ON Semiconductor offers example chips and full-featured design kits to help jumpstart projects and to show customers what is achievable with the technology.
Designers rarely stick with the baseline design, said Eilert. “What we find is that people don’t want to buy from a catalog; they want to customize for their application. That is true, in general, for RF, where you start with an example and then you customize the pinouts or you customize the performance or the impedance to match your specific IC. There is a performance advantage to it, but it does take design effort.”
There are a wide range of things that designers can do with IPDs. Eilert said that she’s even had a customer build an IPD with only one component on them to get an exact inductance value, and another customer used the entire 8-inch silicon wafer for one chip as a type of interposer.
However, ON Semiconductor has several design examples in which the IPDs saved significant space. In one case, the company built a low-cost and low-insertion-loss bandpass filter for the new 5G New Radio n78 band, housed in a 1608 package (1.6 x 0.8 mm) that integrates 20 components.

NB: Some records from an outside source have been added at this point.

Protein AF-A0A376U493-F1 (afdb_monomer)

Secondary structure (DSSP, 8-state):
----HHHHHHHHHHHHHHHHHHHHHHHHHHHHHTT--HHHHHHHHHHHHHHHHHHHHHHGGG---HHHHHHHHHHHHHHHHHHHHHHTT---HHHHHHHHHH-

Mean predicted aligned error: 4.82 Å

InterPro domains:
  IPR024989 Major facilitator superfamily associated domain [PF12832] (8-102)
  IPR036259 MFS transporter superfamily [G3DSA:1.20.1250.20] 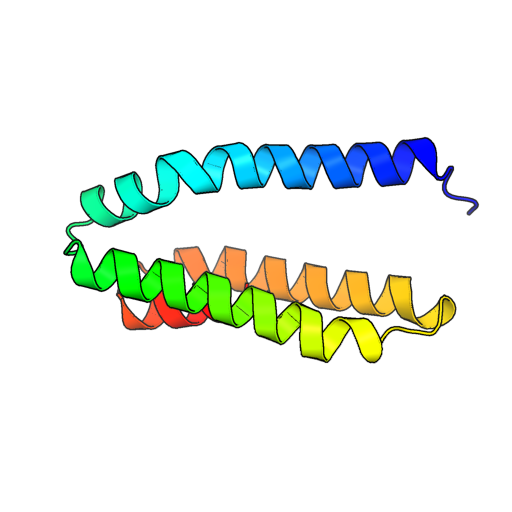(4-103)
  IPR036259 MFS transporter superfamily [SSF103473] (7-100)

Structure (mmCIF, N/CA/C/O backbone):
data_AF-A0A376U493-F1
#
_entry.id   AF-A0A376U493-F1
#
loop_
_atom_site.group_PDB
_atom_site.id
_atom_site.type_symbol
_atom_site.label_atom_id
_atom_site.label_alt_id
_atom_site.label_comp_id
_atom_site.label_asym_id
_atom_site.label_entity_id
_atom_site.label_seq_id
_atom_site.pdbx_PDB_ins_code
_atom_site.Cartn_x
_atom_site.Cartn_y
_atom_site.Cartn_z
_atom_site.occupancy
_atom_site.B_iso_or_equiv
_atom_site.auth_seq_id
_atom_site.auth_comp_id
_atom_site.auth_asym_id
_atom_site.auth_atom_id
_atom_site.pdbx_PDB_model_num
ATOM 1 N N . MET A 1 1 ? 6.286 0.937 -29.094 1.00 49.28 1 MET A N 1
ATOM 2 C CA . MET A 1 1 ? 5.955 2.239 -28.473 1.00 49.28 1 MET A CA 1
ATOM 3 C C . MET A 1 1 ? 7.105 2.591 -27.537 1.00 49.28 1 MET A C 1
ATOM 5 O O . MET A 1 1 ? 7.309 1.864 -26.574 1.00 49.28 1 MET A O 1
ATOM 9 N N . VAL A 1 2 ? 7.927 3.594 -27.857 1.00 56.50 2 VAL A N 1
ATOM 10 C CA . VAL A 1 2 ? 9.039 4.006 -26.979 1.00 56.50 2 VAL A CA 1
ATOM 11 C C . VAL A 1 2 ? 8.459 4.958 -25.934 1.00 56.50 2 VAL A C 1
ATOM 13 O O . VAL A 1 2 ? 8.151 6.106 -26.242 1.00 56.50 2 VAL A O 1
ATOM 16 N N . LEU A 1 3 ? 8.227 4.465 -24.716 1.00 58.41 3 LEU A N 1
ATOM 17 C CA . LEU A 1 3 ? 7.858 5.321 -23.589 1.00 58.41 3 LEU A CA 1
ATOM 18 C C . LEU A 1 3 ? 9.062 6.206 -23.261 1.00 58.41 3 LEU A C 1
ATOM 20 O O . LEU A 1 3 ? 10.122 5.700 -22.900 1.00 58.41 3 LEU A O 1
ATOM 24 N N . GLN A 1 4 ? 8.921 7.526 -23.400 1.00 73.94 4 GLN A N 1
ATOM 25 C CA . GLN A 1 4 ? 9.970 8.438 -22.955 1.00 73.94 4 GLN A CA 1
ATOM 26 C C . GLN A 1 4 ? 10.116 8.324 -21.435 1.00 73.94 4 GLN A C 1
ATOM 28 O O . GLN A 1 4 ? 9.178 8.643 -20.699 1.00 73.94 4 GLN A O 1
ATOM 33 N N . SER A 1 5 ? 11.297 7.875 -20.995 1.00 76.62 5 SER A N 1
ATOM 34 C CA . SER A 1 5 ? 11.624 7.567 -19.596 1.00 76.62 5 SER A CA 1
ATOM 35 C C . SER A 1 5 ? 11.162 8.664 -18.630 1.00 76.62 5 SER A C 1
ATOM 37 O O . SER A 1 5 ? 10.491 8.378 -17.644 1.00 76.62 5 SER A O 1
ATOM 39 N N . THR A 1 6 ? 11.381 9.934 -18.984 1.00 85.75 6 THR A N 1
ATOM 40 C CA . THR A 1 6 ? 10.994 11.095 -18.172 1.00 85.75 6 THR A CA 1
ATOM 41 C C . THR A 1 6 ? 9.496 11.170 -17.886 1.00 85.75 6 THR A C 1
ATOM 43 O O . THR A 1 6 ? 9.107 11.383 -16.744 1.00 85.75 6 THR A O 1
ATOM 46 N N . ARG A 1 7 ? 8.633 10.988 -18.896 1.00 85.44 7 ARG A N 1
ATOM 47 C CA . ARG A 1 7 ? 7.173 11.109 -18.717 1.00 85.44 7 ARG A CA 1
ATOM 48 C C . ARG A 1 7 ? 6.613 9.948 -17.904 1.00 85.44 7 ARG A C 1
ATOM 50 O O . ARG A 1 7 ? 5.749 10.152 -17.057 1.00 85.44 7 ARG A O 1
ATOM 57 N N . TRP A 1 8 ? 7.120 8.744 -18.159 1.00 82.44 8 TRP A N 1
ATOM 58 C CA . TRP A 1 8 ? 6.696 7.544 -17.448 1.00 82.44 8 TRP A CA 1
ATOM 59 C C . TRP A 1 8 ? 7.123 7.581 -15.975 1.00 82.44 8 TRP A C 1
ATOM 61 O O . TRP A 1 8 ? 6.290 7.379 -15.093 1.00 82.44 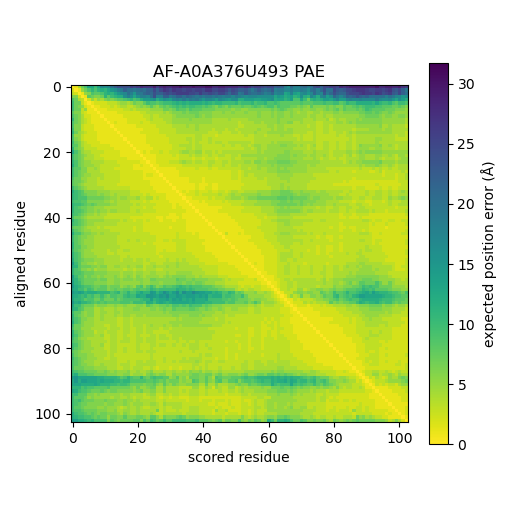8 TRP A O 1
ATOM 71 N N . LEU A 1 9 ? 8.384 7.936 -15.703 1.00 86.25 9 LEU A N 1
ATOM 72 C CA . LEU A 1 9 ? 8.887 8.105 -14.340 1.00 86.25 9 LEU A CA 1
ATOM 73 C C . LEU A 1 9 ? 8.172 9.242 -13.611 1.00 86.25 9 LEU A C 1
ATOM 75 O O . LEU A 1 9 ? 7.771 9.053 -12.469 1.00 86.25 9 LEU A O 1
ATOM 79 N N . ALA A 1 10 ? 7.966 10.396 -14.253 1.00 91.94 10 ALA A N 1
ATOM 80 C CA . ALA A 1 10 ? 7.279 11.526 -13.630 1.00 91.94 10 ALA A CA 1
ATOM 81 C C . ALA A 1 10 ? 5.858 11.156 -13.183 1.00 91.94 10 ALA A C 1
ATOM 83 O O . ALA A 1 10 ? 5.481 11.449 -12.051 1.00 91.94 10 ALA A O 1
ATOM 84 N N . LEU A 1 11 ? 5.093 10.463 -14.033 1.00 90.31 11 LEU A N 1
ATOM 85 C CA . LEU A 1 11 ? 3.753 9.997 -13.676 1.00 90.31 11 LEU A CA 1
ATOM 86 C C . LEU A 1 11 ? 3.79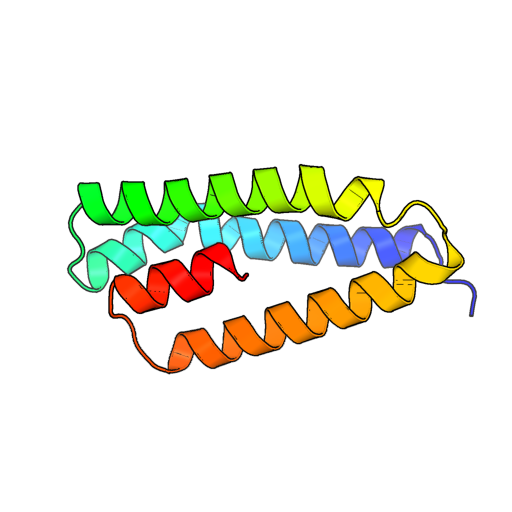2 8.954 -12.547 1.00 90.31 11 LEU A C 1
ATOM 88 O O . LEU A 1 11 ? 2.990 9.026 -11.614 1.00 90.31 11 LEU A O 1
ATOM 92 N N . GLY A 1 12 ? 4.740 8.014 -12.599 1.00 88.56 12 GLY A N 1
ATOM 93 C CA . GLY A 1 12 ? 4.941 7.015 -11.547 1.00 88.56 12 GLY A CA 1
ATOM 94 C C . GLY A 1 12 ? 5.280 7.646 -10.194 1.00 88.56 12 GLY A C 1
ATOM 95 O O . GLY A 1 12 ? 4.640 7.343 -9.191 1.00 88.56 12 GLY A O 1
ATOM 96 N N . TYR A 1 13 ? 6.228 8.583 -10.159 1.00 91.06 13 TYR A N 1
ATOM 97 C CA . TYR A 1 13 ? 6.585 9.298 -8.934 1.00 91.06 13 TYR A CA 1
ATOM 98 C C . TYR A 1 13 ? 5.446 10.174 -8.425 1.00 91.06 13 TYR A C 1
ATOM 100 O O . TYR A 1 13 ? 5.163 10.151 -7.230 1.00 91.06 13 TYR A O 1
ATOM 108 N N . PHE A 1 14 ? 4.769 10.912 -9.307 1.00 95.00 14 PHE A N 1
ATOM 109 C CA . PHE A 1 14 ? 3.628 11.739 -8.922 1.00 95.00 14 PHE A CA 1
ATOM 110 C C . PHE A 1 14 ? 2.543 10.900 -8.243 1.00 95.00 14 PHE A C 1
ATOM 112 O O . PHE A 1 14 ? 2.146 11.205 -7.123 1.00 95.00 14 PHE A O 1
ATOM 119 N N . THR A 1 15 ? 2.104 9.814 -8.882 1.00 91.75 15 THR A N 1
ATOM 120 C CA . THR A 1 15 ? 1.052 8.938 -8.336 1.00 91.75 15 THR A CA 1
ATOM 121 C C . THR A 1 15 ? 1.476 8.277 -7.027 1.00 91.75 15 THR A C 1
ATOM 123 O O . THR A 1 15 ? 0.682 8.226 -6.084 1.00 91.75 15 THR A O 1
ATOM 126 N N . TYR A 1 16 ? 2.733 7.839 -6.932 1.00 89.94 16 TYR A N 1
ATOM 127 C CA . TYR A 1 16 ? 3.294 7.267 -5.713 1.00 89.94 16 TYR A CA 1
ATOM 128 C C . TYR A 1 16 ? 3.287 8.267 -4.552 1.00 89.94 16 TYR A C 1
ATOM 130 O O . TYR A 1 16 ? 2.703 7.986 -3.505 1.00 89.94 16 TYR A O 1
ATOM 138 N N . PHE A 1 17 ? 3.894 9.444 -4.731 1.00 92.31 17 PHE A N 1
ATOM 139 C CA . PHE A 1 17 ? 4.011 10.445 -3.669 1.00 92.31 17 PHE A CA 1
ATOM 140 C C . PHE A 1 17 ? 2.676 11.094 -3.318 1.00 92.31 17 PHE A C 1
ATOM 142 O O . PHE A 1 17 ? 2.439 11.364 -2.145 1.00 92.31 17 PHE A O 1
ATOM 149 N N . PHE A 1 18 ? 1.788 11.299 -4.290 1.00 94.25 18 PHE A N 1
ATOM 150 C CA . PHE A 1 18 ? 0.435 11.785 -4.033 1.00 94.25 18 PHE A CA 1
ATOM 151 C C . PHE A 1 18 ? -0.337 10.812 -3.132 1.00 94.25 18 PHE A C 1
ATOM 153 O O . PHE A 1 18 ? -0.875 11.212 -2.102 1.00 94.25 18 PHE A O 1
ATOM 160 N N . SER A 1 19 ? -0.321 9.518 -3.467 1.00 91.00 19 SER A N 1
ATOM 161 C CA . SER A 1 19 ? -1.024 8.489 -2.688 1.00 91.00 19 SER A CA 1
ATOM 162 C C . SER A 1 19 ? -0.419 8.325 -1.293 1.00 91.00 19 SER A C 1
ATOM 164 O O . SER A 1 19 ? -1.144 8.317 -0.299 1.00 91.00 19 SER A O 1
ATOM 166 N N . TYR A 1 20 ? 0.914 8.263 -1.193 1.00 89.56 20 TYR A N 1
ATOM 167 C CA . TYR A 1 20 ? 1.610 8.189 0.096 1.00 89.56 20 TYR A CA 1
ATOM 168 C C . TYR A 1 20 ? 1.401 9.438 0.957 1.00 89.56 20 TYR A C 1
ATOM 170 O O . TYR A 1 20 ? 1.270 9.321 2.176 1.00 89.56 20 TYR A O 1
ATOM 178 N N . GLY A 1 21 ? 1.339 10.615 0.333 1.00 92.19 21 GLY A N 1
ATOM 179 C CA . GLY A 1 21 ? 1.088 11.889 1.002 1.00 92.19 21 GLY A CA 1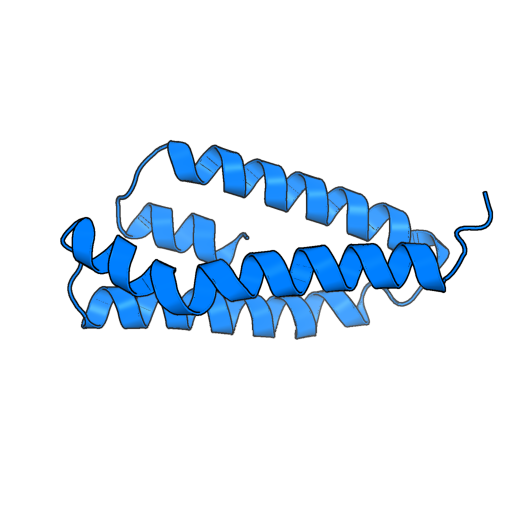
ATOM 180 C C . GLY A 1 21 ? -0.299 11.974 1.635 1.00 92.19 21 GLY A C 1
ATOM 181 O O . GLY A 1 21 ? -0.460 12.668 2.631 1.00 92.19 21 GLY A O 1
ATOM 182 N N . ILE A 1 22 ? -1.280 11.235 1.111 1.00 92.06 22 ILE A N 1
ATOM 183 C CA . ILE A 1 22 ? -2.602 11.087 1.733 1.00 92.06 22 ILE A CA 1
ATOM 184 C C . ILE A 1 22 ? -2.573 9.968 2.783 1.00 92.06 22 ILE A C 1
ATOM 186 O O . ILE A 1 22 ? -3.040 10.148 3.906 1.00 92.06 22 ILE A O 1
ATOM 190 N N . PHE A 1 23 ? -2.007 8.810 2.445 1.00 88.69 23 PHE A N 1
ATOM 191 C CA . PHE A 1 23 ? -2.037 7.634 3.314 1.00 88.69 23 PHE A CA 1
ATOM 192 C C . PHE A 1 23 ? -1.354 7.875 4.669 1.00 88.69 23 PHE A C 1
ATOM 194 O O . PHE A 1 23 ? -1.957 7.624 5.711 1.00 88.69 23 PHE A O 1
ATOM 201 N N . LEU A 1 24 ? -0.122 8.393 4.671 1.00 87.62 24 LEU A N 1
ATOM 202 C CA . LEU A 1 24 ? 0.675 8.555 5.893 1.00 87.62 24 LEU A CA 1
ATOM 203 C C . LEU A 1 24 ? -0.007 9.409 6.981 1.00 87.62 24 LEU A C 1
ATOM 205 O O . LEU A 1 24 ? -0.064 8.947 8.121 1.00 87.62 24 LEU A O 1
ATOM 209 N N . PRO A 1 25 ? -0.524 10.618 6.688 1.00 92.56 25 PRO A N 1
ATOM 210 C CA . PRO A 1 25 ? -1.148 11.453 7.714 1.00 92.56 25 PRO A CA 1
ATOM 211 C C . PRO A 1 25 ? -2.582 11.043 8.070 1.00 92.56 25 PRO A C 1
ATOM 213 O O . PRO A 1 25 ? -2.997 11.252 9.209 1.00 92.56 25 PRO A O 1
ATOM 216 N N . PHE A 1 26 ? -3.358 10.487 7.131 1.00 94.19 26 PHE A N 1
ATOM 217 C CA . PHE A 1 26 ? -4.806 10.336 7.322 1.00 94.19 26 PHE A CA 1
ATOM 218 C C . PHE A 1 26 ? -5.259 8.916 7.663 1.00 94.19 26 PHE A C 1
ATOM 220 O O . PHE A 1 26 ? -6.328 8.759 8.251 1.00 94.19 26 PHE A O 1
ATOM 227 N N . TRP A 1 27 ? -4.477 7.877 7.354 1.00 92.38 27 TRP A N 1
ATOM 228 C CA . TRP A 1 27 ? -4.942 6.498 7.534 1.00 92.38 27 TRP A CA 1
ATOM 229 C C . TRP A 1 27 ? -5.180 6.130 9.001 1.00 92.38 27 TRP A C 1
ATOM 231 O O . TRP A 1 27 ? -6.243 5.625 9.353 1.00 92.38 27 TRP A O 1
ATOM 241 N N . SER A 1 28 ? -4.228 6.442 9.884 1.00 93.38 28 SER A N 1
ATOM 242 C CA . SER A 1 28 ? -4.372 6.189 11.324 1.00 93.38 28 SER A CA 1
ATOM 243 C C . SER A 1 28 ? -5.522 6.993 11.940 1.00 93.38 28 SER A C 1
ATOM 245 O O . SER A 1 28 ? -6.240 6.489 12.803 1.00 93.38 28 SER A O 1
ATOM 247 N N . VAL A 1 29 ? -5.734 8.223 11.462 1.00 96.31 29 VAL A N 1
ATOM 248 C CA . VAL A 1 29 ? -6.829 9.100 11.893 1.00 96.31 29 VAL A CA 1
ATOM 249 C C . VAL A 1 29 ? -8.180 8.523 11.477 1.00 96.31 29 VAL A C 1
ATOM 251 O O . VAL A 1 29 ? -9.098 8.481 12.294 1.00 96.31 29 VAL A O 1
ATOM 254 N N . TRP A 1 30 ? -8.299 8.023 10.246 1.00 94.81 30 TRP A N 1
ATOM 255 C CA . TRP A 1 30 ? -9.512 7.362 9.767 1.00 94.81 30 TRP A CA 1
ATOM 256 C C . TRP A 1 30 ? -9.811 6.075 10.546 1.00 94.81 30 TRP A C 1
ATOM 258 O O . TRP A 1 30 ? -10.933 5.902 11.018 1.00 94.81 30 TRP A O 1
ATOM 268 N N . LEU A 1 31 ? -8.802 5.219 10.765 1.00 94.06 31 LEU A N 1
ATOM 269 C CA . LEU A 1 31 ? -8.950 3.988 11.554 1.00 94.06 31 LEU A CA 1
ATOM 270 C C . LEU A 1 31 ? -9.405 4.279 12.993 1.00 94.06 31 LEU A C 1
ATOM 272 O O . LEU A 1 31 ? -10.251 3.576 13.544 1.00 94.06 31 LEU A O 1
ATOM 276 N N . LYS A 1 32 ? -8.886 5.351 13.597 1.00 95.94 32 LYS A N 1
ATOM 277 C CA . LYS A 1 32 ? -9.363 5.832 14.898 1.00 95.94 32 LYS A CA 1
ATOM 278 C C . LYS A 1 32 ? -10.811 6.328 14.820 1.00 95.94 32 LYS A C 1
ATOM 280 O O . LYS A 1 32 ? -11.593 6.057 15.725 1.00 95.94 32 LYS A O 1
ATOM 285 N N . GLY A 1 33 ? -11.176 7.028 13.745 1.00 95.00 33 GLY A N 1
ATOM 286 C CA . GLY A 1 33 ? -12.529 7.538 13.503 1.00 95.00 33 GLY A CA 1
ATOM 287 C C . GLY A 1 33 ? -13.599 6.447 13.395 1.00 95.00 33 GLY A C 1
ATOM 288 O O . GLY A 1 33 ? -14.725 6.669 13.828 1.00 95.00 33 GLY A O 1
ATOM 289 N N . ILE A 1 34 ? -13.245 5.257 12.899 1.00 93.50 34 ILE A N 1
ATOM 290 C CA . ILE A 1 34 ? -14.140 4.082 12.878 1.00 93.50 34 ILE A CA 1
ATOM 291 C C . ILE A 1 34 ? -14.131 3.280 14.196 1.00 93.50 34 ILE A C 1
ATOM 293 O O . ILE A 1 34 ? -14.760 2.229 14.278 1.00 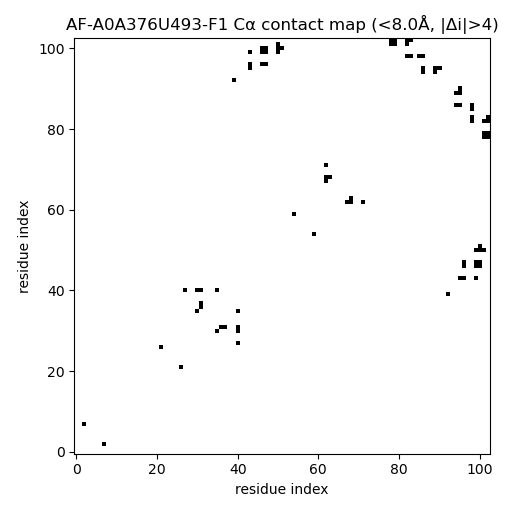93.50 34 ILE A O 1
ATOM 297 N N . GLY A 1 35 ? -13.436 3.765 15.231 1.00 93.81 35 GLY A N 1
ATOM 298 C CA . GLY A 1 35 ? -13.469 3.202 16.584 1.00 93.81 35 GLY A CA 1
ATOM 299 C C . GLY A 1 35 ? -12.392 2.162 16.901 1.00 93.81 35 GLY A C 1
ATOM 300 O O . GLY A 1 35 ? -12.519 1.461 17.904 1.00 93.81 35 GLY A O 1
ATOM 301 N N . LEU A 1 36 ? -11.334 2.035 16.090 1.00 94.62 36 LEU A N 1
ATOM 302 C CA . LEU A 1 36 ? -10.240 1.104 16.390 1.00 94.62 36 LEU A CA 1
ATOM 303 C C . LEU A 1 36 ? -9.316 1.630 17.491 1.00 94.62 36 LEU A C 1
ATOM 305 O O . LEU A 1 36 ? -9.009 2.823 17.564 1.00 94.62 36 LEU A O 1
ATOM 309 N N . THR A 1 37 ? -8.833 0.712 18.331 1.00 96.00 37 THR A N 1
ATOM 310 C CA . THR A 1 37 ? -7.887 1.039 19.402 1.00 96.00 37 THR A CA 1
ATOM 311 C C . THR A 1 37 ? -6.490 1.333 18.837 1.00 96.00 37 THR A C 1
ATOM 313 O O . THR A 1 37 ? -6.134 0.797 17.779 1.00 96.00 37 THR A O 1
ATOM 316 N N . PRO A 1 38 ? -5.661 2.141 19.525 1.0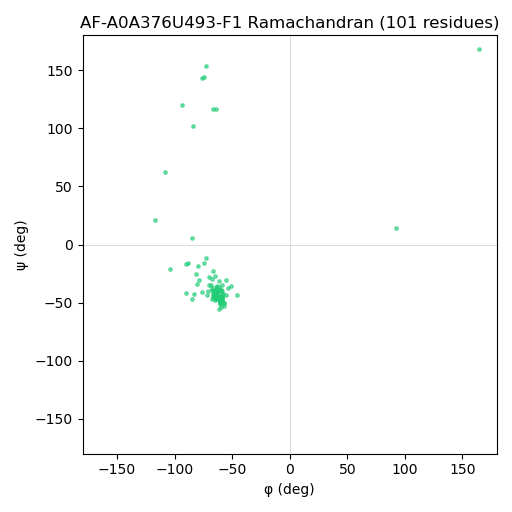0 95.69 38 PRO A N 1
ATOM 317 C CA . PRO A 1 38 ? -4.292 2.428 19.094 1.00 95.69 38 PRO A CA 1
ATOM 318 C C . PRO A 1 38 ? -3.449 1.173 18.833 1.00 95.69 38 PRO A C 1
ATOM 320 O O . PRO A 1 38 ? -2.687 1.135 17.868 1.00 95.69 38 PRO A O 1
ATOM 323 N N . GLU A 1 39 ? -3.624 0.126 19.640 1.00 96.31 39 GLU A N 1
ATOM 324 C CA . GLU A 1 39 ? -2.915 -1.150 19.502 1.00 96.31 39 GLU A CA 1
ATOM 325 C C . GLU A 1 39 ? -3.284 -1.842 18.184 1.00 96.31 39 GLU A C 1
ATOM 327 O O . GLU A 1 39 ? -2.408 -2.293 17.446 1.00 96.31 39 GLU A O 1
ATOM 332 N N . THR A 1 40 ? -4.577 -1.866 17.843 1.00 94.81 40 THR A N 1
ATOM 333 C CA . THR A 1 40 ? -5.079 -2.467 16.597 1.00 94.81 40 THR A CA 1
ATOM 334 C C . THR A 1 40 ? -4.608 -1.686 15.372 1.00 94.81 40 THR A C 1
ATOM 336 O O . THR A 1 40 ? -4.220 -2.275 14.363 1.00 94.81 40 THR A O 1
ATOM 339 N N . ILE A 1 41 ? -4.599 -0.354 15.461 1.00 95.31 41 ILE A N 1
ATOM 340 C CA . ILE A 1 41 ? -4.083 0.526 14.404 1.00 95.31 41 ILE A CA 1
ATOM 341 C C . ILE A 1 41 ? -2.595 0.259 14.170 1.00 95.31 41 ILE A C 1
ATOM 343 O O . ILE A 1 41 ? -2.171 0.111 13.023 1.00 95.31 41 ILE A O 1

However, there are other semiconductor manufacturers that offer off-the-shelf RF IPDs. For example, STMicroelectronics offers a family of integrated baluns built on its IPD on non-conductive glass-substrate technology. These are highly integrated matching devices that offer low signal losses with low amplitude and phase imbalances thanks to the IPD technology.
As of the end of 2017, ST offered 16 integrated baluns in package sizes down to 0.8 mm2 and 0.56 mm high after reflow. These devices are designed for ST’s sub-1-GHz or Bluetooth Low Energy 2.4-GHz radios, as well as a variety of transceivers from other manufacturers.
One of ST’s most recent IPD launches is a matched balun for its S2-LP 868-927MHz low-power radio transceiver, aimed at saving board space in products such as IoT sensors, smart meters, alarms, remotes, building automation, and industrial controls.
ST said that the 3.26-mm2 BALF-SPI2-01D3 integrates all of the impedance-matching and filtering components needed to connect an antenna to the S2-LP radio. The integrated device replaces a conventional network of 16 discrete capacitors and inductors that can occupy up to 100 mm2 of board real estate, translating into a footprint reduction of more than 96%.
“In addition to saving space, circuit design is greatly simplified, with no need to select component values or tackle exacting layout challenges,” said ST. “Fully optimized for the S2-LP, the balun comes with placement and connection recommendations that are tested and verified and can be directly replicated to maximize RF performance.”
As products continue to shrink, demand for all types of IPDs are expected to grow.
“With size drivers in the market, especially with smartphones, there is pressure to reduce size; it’s not optional,” said Eilert. “With conventional solutions, they are too large for next-generation products.”